Page MenuHomePhabricator

new labstore hardware for eqiad
Closed, ResolvedPublic

Description

Synopsis:

labstore1001 is the active NFS server for most mounts in Labs. It has 8 cores and 32G of RAM and is overloaded. There are various measures in place to reduce the load on the server as much as possible but in general it is at the point of limiting users often and aggressively or upping the resources available. We discovered this server is older than anticipated having been bought in 2012(?).

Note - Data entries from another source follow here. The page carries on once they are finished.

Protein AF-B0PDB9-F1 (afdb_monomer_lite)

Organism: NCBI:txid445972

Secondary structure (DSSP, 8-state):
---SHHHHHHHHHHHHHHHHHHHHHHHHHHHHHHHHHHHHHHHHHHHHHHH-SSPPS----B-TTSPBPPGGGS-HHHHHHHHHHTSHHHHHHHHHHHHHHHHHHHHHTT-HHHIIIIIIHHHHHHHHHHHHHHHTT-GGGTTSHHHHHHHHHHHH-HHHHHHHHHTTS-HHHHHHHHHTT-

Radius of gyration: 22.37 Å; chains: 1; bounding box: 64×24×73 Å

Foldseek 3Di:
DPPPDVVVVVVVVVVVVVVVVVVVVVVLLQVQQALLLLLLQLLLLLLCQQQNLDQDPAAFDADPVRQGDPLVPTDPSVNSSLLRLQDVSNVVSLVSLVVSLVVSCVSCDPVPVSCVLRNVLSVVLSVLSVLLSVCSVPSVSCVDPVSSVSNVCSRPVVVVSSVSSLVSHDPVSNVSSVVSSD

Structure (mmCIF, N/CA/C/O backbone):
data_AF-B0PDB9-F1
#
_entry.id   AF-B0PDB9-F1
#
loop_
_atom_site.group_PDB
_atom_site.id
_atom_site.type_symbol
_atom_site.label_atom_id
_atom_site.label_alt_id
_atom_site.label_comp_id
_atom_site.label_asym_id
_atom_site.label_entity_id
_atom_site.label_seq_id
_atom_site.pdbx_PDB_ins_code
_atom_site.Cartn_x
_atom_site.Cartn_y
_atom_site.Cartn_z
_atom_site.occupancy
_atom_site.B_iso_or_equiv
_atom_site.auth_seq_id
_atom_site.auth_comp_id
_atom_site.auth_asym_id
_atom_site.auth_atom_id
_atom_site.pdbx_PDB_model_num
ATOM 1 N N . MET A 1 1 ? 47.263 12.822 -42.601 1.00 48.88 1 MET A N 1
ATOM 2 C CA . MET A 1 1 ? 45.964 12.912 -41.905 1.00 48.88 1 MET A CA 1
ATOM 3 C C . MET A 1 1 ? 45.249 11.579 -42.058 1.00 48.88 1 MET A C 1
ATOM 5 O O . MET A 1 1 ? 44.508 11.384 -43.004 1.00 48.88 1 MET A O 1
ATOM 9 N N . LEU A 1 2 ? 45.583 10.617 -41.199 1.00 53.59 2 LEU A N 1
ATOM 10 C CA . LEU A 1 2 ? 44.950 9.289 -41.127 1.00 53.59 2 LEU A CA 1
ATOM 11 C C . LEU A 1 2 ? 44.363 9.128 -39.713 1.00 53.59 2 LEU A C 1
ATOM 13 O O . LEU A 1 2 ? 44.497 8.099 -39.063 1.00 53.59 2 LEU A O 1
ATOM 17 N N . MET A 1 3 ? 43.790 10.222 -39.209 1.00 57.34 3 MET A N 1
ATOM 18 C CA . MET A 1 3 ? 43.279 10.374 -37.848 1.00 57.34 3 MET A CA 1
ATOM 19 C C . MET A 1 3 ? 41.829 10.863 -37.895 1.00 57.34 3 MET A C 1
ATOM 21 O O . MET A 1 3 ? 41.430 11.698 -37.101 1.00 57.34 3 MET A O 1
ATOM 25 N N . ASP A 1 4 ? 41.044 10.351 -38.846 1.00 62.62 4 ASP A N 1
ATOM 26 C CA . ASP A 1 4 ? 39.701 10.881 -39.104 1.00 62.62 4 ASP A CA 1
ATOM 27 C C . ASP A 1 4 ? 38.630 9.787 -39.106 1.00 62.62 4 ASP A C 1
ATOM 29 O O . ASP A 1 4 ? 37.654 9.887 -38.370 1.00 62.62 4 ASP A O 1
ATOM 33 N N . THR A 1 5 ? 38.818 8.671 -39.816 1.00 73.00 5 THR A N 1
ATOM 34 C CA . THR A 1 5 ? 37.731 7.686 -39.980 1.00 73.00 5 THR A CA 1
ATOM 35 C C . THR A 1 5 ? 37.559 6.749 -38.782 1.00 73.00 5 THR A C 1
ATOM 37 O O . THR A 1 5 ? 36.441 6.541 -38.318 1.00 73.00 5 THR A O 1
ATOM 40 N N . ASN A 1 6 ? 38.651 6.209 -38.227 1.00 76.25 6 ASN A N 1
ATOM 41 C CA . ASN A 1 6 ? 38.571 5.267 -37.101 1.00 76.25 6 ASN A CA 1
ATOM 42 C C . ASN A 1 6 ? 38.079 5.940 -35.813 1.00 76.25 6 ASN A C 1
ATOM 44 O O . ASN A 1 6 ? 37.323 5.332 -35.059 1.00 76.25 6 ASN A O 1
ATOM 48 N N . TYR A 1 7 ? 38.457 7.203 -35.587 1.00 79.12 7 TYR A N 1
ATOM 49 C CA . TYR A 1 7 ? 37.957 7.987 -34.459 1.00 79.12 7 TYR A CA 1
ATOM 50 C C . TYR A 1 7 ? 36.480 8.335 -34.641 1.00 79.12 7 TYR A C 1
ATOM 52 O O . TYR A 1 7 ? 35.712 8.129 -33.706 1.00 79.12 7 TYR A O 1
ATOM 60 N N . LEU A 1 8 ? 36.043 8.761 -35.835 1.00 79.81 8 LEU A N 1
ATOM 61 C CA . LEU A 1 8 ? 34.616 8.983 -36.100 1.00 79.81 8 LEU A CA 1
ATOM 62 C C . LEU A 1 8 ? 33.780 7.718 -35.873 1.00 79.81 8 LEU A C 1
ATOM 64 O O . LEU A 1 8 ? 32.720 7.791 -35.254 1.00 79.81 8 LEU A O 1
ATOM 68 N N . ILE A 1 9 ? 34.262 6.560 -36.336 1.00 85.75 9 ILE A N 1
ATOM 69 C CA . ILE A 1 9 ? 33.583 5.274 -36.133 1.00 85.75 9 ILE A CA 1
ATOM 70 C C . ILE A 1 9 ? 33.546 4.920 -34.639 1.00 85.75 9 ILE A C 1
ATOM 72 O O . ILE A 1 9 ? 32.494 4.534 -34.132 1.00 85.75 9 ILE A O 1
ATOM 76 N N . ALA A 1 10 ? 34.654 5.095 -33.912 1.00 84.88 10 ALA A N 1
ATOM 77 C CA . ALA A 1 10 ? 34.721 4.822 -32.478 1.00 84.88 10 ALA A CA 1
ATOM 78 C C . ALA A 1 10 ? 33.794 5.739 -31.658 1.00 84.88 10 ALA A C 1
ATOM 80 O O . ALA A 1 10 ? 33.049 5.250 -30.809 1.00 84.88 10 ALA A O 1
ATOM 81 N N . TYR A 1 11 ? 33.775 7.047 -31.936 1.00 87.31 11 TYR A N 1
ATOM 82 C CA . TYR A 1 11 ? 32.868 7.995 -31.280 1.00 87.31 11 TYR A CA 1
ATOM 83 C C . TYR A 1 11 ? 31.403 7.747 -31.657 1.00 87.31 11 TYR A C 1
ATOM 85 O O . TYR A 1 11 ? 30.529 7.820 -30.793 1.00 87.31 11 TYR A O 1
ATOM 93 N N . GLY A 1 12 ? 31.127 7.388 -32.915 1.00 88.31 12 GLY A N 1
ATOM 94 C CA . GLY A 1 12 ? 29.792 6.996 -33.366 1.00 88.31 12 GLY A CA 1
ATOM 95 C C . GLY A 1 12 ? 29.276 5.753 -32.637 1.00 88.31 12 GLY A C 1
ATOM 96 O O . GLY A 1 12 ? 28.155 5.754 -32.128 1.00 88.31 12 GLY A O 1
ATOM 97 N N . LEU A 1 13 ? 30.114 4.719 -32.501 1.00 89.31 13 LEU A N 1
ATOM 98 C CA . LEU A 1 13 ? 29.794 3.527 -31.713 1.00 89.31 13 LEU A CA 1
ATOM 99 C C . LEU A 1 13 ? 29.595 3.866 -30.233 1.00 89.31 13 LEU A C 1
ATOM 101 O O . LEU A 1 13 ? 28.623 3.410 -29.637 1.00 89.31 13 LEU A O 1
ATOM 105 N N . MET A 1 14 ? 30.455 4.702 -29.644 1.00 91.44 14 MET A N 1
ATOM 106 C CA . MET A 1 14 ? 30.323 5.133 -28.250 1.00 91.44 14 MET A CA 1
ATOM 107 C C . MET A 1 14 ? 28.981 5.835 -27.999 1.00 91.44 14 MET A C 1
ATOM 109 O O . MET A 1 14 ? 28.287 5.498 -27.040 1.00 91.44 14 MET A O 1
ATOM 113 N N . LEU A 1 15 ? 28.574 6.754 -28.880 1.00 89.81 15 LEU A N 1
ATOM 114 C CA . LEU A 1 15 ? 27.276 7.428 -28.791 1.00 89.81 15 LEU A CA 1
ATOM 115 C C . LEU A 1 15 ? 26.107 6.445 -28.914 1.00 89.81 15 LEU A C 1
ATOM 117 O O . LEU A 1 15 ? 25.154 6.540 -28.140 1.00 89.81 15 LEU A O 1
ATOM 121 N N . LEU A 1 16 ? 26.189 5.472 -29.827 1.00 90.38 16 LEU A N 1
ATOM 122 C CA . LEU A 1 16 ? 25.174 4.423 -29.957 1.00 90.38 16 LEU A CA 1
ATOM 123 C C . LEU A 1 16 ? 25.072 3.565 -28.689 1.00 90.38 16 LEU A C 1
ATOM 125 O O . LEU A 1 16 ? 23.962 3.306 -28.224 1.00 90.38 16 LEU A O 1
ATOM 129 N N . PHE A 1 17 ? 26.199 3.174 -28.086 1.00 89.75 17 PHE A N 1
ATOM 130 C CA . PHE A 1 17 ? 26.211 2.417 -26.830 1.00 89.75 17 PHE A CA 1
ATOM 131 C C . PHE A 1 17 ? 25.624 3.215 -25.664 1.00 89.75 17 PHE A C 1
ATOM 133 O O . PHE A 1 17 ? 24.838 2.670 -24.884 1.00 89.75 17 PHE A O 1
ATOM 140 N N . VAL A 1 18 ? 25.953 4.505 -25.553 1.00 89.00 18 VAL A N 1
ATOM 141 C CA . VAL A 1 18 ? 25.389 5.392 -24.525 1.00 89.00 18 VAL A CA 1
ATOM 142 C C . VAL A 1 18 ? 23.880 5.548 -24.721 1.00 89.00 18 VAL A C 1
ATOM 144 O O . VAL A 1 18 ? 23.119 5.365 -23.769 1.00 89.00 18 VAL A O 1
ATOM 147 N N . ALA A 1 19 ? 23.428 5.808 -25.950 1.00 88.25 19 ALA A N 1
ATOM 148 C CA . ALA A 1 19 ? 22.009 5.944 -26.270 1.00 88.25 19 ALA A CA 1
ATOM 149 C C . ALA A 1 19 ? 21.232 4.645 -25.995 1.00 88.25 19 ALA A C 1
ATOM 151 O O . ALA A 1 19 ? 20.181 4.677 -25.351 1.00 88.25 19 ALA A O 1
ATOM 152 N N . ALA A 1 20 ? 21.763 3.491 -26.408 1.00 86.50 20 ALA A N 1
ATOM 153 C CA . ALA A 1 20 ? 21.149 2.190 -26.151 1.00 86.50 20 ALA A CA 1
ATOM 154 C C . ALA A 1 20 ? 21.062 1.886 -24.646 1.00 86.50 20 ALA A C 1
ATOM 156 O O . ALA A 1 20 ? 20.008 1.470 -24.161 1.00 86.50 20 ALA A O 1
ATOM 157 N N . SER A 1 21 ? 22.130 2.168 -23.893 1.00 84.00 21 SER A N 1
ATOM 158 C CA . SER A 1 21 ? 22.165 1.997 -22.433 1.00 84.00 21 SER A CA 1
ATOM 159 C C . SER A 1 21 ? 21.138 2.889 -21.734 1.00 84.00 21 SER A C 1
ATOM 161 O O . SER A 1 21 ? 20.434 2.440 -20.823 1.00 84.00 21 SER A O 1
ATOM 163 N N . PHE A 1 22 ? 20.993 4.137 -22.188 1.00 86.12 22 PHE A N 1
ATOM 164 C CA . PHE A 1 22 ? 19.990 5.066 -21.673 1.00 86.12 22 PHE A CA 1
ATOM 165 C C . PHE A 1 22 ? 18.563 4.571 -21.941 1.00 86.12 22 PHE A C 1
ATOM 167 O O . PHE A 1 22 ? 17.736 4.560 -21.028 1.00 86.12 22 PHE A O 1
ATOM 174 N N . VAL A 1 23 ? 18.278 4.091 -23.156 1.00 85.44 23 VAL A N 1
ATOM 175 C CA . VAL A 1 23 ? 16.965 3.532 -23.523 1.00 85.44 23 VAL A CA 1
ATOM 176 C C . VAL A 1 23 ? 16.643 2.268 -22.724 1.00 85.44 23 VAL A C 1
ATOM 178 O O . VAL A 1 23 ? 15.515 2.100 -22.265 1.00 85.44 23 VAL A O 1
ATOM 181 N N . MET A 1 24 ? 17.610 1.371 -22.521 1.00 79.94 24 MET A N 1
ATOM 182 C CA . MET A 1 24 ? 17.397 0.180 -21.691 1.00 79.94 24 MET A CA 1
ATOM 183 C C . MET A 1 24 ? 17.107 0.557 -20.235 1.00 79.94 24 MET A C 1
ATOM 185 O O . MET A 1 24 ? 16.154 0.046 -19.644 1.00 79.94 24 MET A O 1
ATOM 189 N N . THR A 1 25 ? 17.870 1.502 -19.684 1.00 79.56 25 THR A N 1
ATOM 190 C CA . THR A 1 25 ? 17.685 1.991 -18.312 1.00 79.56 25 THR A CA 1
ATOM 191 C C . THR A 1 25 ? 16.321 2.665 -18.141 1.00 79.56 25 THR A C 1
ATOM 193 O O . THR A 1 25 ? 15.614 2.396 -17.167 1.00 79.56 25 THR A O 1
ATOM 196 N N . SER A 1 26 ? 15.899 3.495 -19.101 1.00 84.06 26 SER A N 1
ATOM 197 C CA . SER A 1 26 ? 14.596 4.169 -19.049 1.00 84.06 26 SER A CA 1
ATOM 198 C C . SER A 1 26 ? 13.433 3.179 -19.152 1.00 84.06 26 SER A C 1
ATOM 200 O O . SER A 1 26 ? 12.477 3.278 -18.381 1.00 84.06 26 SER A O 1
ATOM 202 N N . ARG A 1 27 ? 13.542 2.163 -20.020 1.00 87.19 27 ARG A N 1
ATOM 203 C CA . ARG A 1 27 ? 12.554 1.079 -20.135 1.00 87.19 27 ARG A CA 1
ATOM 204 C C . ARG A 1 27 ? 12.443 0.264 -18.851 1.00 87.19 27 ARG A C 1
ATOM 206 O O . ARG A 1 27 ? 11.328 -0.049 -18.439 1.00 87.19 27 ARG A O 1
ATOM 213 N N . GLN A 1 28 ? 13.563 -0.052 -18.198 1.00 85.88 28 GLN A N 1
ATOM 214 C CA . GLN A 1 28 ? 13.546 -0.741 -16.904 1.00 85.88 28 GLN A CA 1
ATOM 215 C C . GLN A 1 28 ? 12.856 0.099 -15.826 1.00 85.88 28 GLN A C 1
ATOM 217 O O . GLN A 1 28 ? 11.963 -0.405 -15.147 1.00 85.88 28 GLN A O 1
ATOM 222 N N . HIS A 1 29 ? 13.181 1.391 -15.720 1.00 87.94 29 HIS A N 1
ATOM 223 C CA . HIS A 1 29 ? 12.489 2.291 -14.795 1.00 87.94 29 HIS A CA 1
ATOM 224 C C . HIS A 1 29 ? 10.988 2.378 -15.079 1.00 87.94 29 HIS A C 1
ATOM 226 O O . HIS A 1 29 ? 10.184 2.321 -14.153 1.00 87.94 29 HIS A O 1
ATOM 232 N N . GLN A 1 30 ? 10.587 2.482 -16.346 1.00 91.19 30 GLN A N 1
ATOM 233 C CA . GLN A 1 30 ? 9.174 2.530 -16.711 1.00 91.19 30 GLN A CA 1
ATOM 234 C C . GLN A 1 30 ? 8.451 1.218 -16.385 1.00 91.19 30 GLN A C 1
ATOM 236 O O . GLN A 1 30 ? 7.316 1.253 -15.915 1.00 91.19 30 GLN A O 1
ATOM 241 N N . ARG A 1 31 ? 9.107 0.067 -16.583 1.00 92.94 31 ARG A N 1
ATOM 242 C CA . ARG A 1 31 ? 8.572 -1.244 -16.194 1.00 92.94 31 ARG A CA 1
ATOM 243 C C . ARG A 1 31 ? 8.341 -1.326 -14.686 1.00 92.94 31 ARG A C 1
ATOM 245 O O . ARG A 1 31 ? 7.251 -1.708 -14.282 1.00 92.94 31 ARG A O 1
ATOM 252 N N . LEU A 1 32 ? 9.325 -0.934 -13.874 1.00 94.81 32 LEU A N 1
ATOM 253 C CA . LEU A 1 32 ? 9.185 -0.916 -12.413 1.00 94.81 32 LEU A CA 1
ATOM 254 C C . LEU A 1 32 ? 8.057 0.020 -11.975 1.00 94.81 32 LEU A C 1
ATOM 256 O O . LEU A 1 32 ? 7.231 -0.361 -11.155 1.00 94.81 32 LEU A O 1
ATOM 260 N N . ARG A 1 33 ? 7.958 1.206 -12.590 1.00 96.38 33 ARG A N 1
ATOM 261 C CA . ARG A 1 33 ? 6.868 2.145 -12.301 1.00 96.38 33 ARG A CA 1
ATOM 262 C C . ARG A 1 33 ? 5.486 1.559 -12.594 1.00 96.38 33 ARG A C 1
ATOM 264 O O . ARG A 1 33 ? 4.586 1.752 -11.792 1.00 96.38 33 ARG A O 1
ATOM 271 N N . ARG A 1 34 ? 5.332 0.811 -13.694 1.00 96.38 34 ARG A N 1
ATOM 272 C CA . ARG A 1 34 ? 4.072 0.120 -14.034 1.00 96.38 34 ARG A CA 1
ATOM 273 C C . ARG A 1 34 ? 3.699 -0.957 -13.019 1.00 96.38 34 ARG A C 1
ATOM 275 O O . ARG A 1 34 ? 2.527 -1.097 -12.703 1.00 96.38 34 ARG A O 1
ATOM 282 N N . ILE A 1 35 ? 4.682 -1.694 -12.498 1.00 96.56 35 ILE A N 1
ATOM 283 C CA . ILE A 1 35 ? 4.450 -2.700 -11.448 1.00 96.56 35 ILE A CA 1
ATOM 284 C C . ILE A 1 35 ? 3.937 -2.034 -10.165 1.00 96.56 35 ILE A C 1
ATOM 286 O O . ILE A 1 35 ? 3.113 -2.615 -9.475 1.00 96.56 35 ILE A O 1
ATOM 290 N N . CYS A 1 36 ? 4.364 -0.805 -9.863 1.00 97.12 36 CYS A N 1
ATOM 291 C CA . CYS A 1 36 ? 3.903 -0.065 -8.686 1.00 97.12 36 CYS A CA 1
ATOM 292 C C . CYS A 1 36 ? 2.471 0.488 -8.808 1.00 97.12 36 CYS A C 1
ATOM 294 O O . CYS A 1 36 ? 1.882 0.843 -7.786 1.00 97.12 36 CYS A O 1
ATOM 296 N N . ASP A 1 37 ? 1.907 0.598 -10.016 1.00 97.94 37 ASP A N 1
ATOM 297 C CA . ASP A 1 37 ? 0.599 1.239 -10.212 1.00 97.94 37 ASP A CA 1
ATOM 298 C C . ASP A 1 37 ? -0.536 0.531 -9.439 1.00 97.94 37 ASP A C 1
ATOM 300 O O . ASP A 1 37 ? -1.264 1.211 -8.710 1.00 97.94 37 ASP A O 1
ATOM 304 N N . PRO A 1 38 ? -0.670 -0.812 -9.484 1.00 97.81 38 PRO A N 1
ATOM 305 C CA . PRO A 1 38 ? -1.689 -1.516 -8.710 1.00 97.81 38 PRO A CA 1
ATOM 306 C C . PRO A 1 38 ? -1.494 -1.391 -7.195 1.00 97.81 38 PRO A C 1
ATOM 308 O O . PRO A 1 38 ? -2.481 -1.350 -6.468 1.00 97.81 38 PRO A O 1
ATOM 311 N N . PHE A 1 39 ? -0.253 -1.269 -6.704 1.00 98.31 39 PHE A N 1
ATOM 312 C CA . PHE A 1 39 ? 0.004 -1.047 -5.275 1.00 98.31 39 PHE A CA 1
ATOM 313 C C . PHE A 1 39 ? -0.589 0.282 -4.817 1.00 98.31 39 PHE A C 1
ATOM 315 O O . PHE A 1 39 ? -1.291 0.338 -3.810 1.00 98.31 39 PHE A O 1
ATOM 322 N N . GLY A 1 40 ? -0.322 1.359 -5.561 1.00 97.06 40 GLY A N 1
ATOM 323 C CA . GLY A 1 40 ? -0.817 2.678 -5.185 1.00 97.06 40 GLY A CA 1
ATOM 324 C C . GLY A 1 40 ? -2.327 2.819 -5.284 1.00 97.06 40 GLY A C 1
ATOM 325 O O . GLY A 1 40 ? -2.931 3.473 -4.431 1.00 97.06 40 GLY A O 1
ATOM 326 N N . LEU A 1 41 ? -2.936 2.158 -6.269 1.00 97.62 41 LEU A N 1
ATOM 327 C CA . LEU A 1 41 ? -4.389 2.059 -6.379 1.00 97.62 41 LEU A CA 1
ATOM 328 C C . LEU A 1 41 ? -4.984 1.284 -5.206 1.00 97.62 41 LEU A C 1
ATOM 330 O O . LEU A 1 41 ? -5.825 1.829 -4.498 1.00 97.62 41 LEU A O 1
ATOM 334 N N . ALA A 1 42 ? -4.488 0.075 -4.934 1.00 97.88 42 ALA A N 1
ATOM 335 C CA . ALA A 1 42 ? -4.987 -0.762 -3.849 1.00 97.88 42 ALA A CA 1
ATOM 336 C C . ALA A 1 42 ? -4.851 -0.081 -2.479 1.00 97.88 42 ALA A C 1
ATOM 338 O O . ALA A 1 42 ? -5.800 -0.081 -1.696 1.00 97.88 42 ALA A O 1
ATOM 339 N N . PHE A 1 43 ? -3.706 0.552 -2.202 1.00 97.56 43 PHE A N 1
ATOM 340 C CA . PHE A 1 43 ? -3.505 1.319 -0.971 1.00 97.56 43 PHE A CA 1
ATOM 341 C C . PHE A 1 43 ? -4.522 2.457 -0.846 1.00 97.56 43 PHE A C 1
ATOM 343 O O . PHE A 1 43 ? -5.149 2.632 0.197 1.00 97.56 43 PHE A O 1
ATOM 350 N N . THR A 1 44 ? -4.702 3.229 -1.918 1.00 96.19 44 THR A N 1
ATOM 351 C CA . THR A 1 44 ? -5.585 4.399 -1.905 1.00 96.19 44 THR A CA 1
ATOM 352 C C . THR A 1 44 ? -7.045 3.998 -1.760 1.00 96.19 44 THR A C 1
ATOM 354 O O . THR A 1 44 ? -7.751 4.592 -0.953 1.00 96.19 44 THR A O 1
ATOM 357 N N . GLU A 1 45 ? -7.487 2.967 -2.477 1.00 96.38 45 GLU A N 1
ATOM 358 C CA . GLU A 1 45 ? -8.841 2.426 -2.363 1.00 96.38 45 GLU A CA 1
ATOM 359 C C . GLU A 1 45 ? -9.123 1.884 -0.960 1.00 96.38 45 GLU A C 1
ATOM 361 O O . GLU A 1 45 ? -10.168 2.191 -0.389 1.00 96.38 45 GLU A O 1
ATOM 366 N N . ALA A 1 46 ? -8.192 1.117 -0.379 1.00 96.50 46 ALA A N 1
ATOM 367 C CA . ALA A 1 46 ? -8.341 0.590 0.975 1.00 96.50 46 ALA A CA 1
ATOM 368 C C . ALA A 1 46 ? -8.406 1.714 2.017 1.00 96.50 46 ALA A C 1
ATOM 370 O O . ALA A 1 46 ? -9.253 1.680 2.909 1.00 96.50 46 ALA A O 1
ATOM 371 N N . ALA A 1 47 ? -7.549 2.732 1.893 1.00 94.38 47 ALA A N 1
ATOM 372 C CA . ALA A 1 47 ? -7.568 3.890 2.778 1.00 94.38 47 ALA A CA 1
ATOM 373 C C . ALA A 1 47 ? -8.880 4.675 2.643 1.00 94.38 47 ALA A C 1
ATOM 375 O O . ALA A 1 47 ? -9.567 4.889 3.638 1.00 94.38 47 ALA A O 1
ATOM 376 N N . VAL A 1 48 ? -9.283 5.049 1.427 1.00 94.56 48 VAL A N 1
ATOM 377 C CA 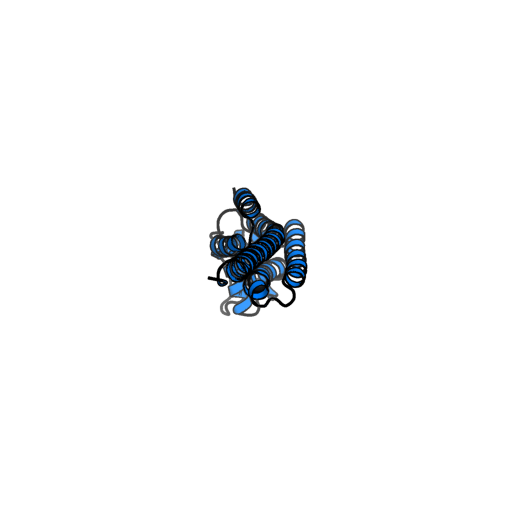. VAL A 1 48 ? -10.520 5.814 1.198 1.00 94.56 48 VAL A CA 1
ATOM 378 C C . VAL A 1 48 ? -11.747 5.051 1.696 1.00 94.56 48 VAL A C 1
ATOM 380 O O . VAL A 1 48 ? -12.622 5.649 2.320 1.00 94.56 48 VAL A O 1
ATOM 383 N N . TYR A 1 49 ? -11.792 3.733 1.501 1.00 94.75 49 TYR A N 1
ATOM 384 C CA . TYR A 1 49 ? -12.868 2.897 2.024 1.00 94.75 49 TYR A CA 1
ATOM 385 C C . TYR A 1 49 ? -12.890 2.874 3.562 1.00 94.75 49 TYR A C 1
ATOM 387 O O . TYR A 1 49 ? -13.930 3.133 4.174 1.00 94.75 49 TYR A O 1
ATOM 395 N N . ALA A 1 50 ? -11.743 2.614 4.198 1.00 93.50 50 ALA 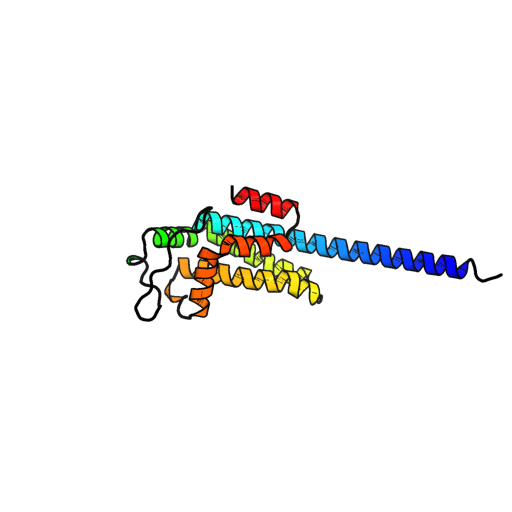A N 1
ATOM 396 C CA . ALA A 1 50 ? -11.656 2.427 5.645 1.00 93.50 50 ALA A CA 1
ATOM 397 C C . ALA A 1 50 ? -11.791 3.733 6.441 1.00 93.50 50 ALA A C 1
ATOM 399 O O . ALA A 1 50 ? -12.560 3.797 7.403 1.00 93.50 50 ALA A O 1
ATOM 400 N N . ILE A 1 51 ? -11.060 4.781 6.053 1.00 92.19 51 ILE A N 1
ATOM 401 C CA . ILE A 1 51 ? -10.991 6.044 6.802 1.00 92.19 51 ILE A CA 1
ATOM 402 C C . ILE A 1 51 ? -11.813 7.174 6.170 1.00 92.19 51 ILE A C 1
ATOM 404 O O . ILE A 1 51 ? -12.262 8.063 6.888 1.00 92.19 51 ILE A O 1
ATOM 408 N N . GLY A 1 52 ? -12.105 7.102 4.869 1.00 87.12 52 GLY A N 1
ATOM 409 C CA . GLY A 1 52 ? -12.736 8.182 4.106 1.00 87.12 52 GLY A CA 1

labstore1002 is the passive NFS server for labstore1001 only it requires an on-site physical cable move in order to assume the role, and at the moment (T121905) has an atypical configuration which (afaik) would make putting it in service difficult. 8 cores, 32G RAM. We discovered this server is older than anticipated having been bought in 2012(?).

labstore1003 is the active for dumps and large file misc. It currently is idle most of the time. 16 cores, 64G RAM.


Possibilities for replacement are tbd.

Event Timeline

chasemp created this task.Feb 5 2016, 11:23 PM
chasemp updated the task description. (Show Details)
chasemp raised the priority of this task from to Normal.
chasemp added a project: Operations.
chasemp added subscribers: Aklapper, chasemp.
mark added a subscriber: mark.

Need some guidance here outlining how we can sort out new servers with breaking up the existing shelves.

mark added a comment.Feb 10 2016, 10:22 AM

Need some guidance here outlining how we can sort out new servers with breaking up the existing shelves.

This is a diagram that describes the current connection topology: https://wikitech.wikimedia.org/wiki/Labs_NFS#/media/File:Labstore_hardware_diagram.png

...with the exception that currently one of two servers (atm labstore1002) is actually disconnected at all times, to avoid conflicts.

As you can see, We have 5 drive shelves connected and active (and one additional spare). There are two daisy chains of shelves, one consisting of 3 shelves, the other of 2 shelves. Each server has (at least) two ports that can be connected to such a chain.

So, splitting these shelves over multiple (sharded) NFS servers could be as simple as moving one of the current daisy chains to another server with an external SAS controller port.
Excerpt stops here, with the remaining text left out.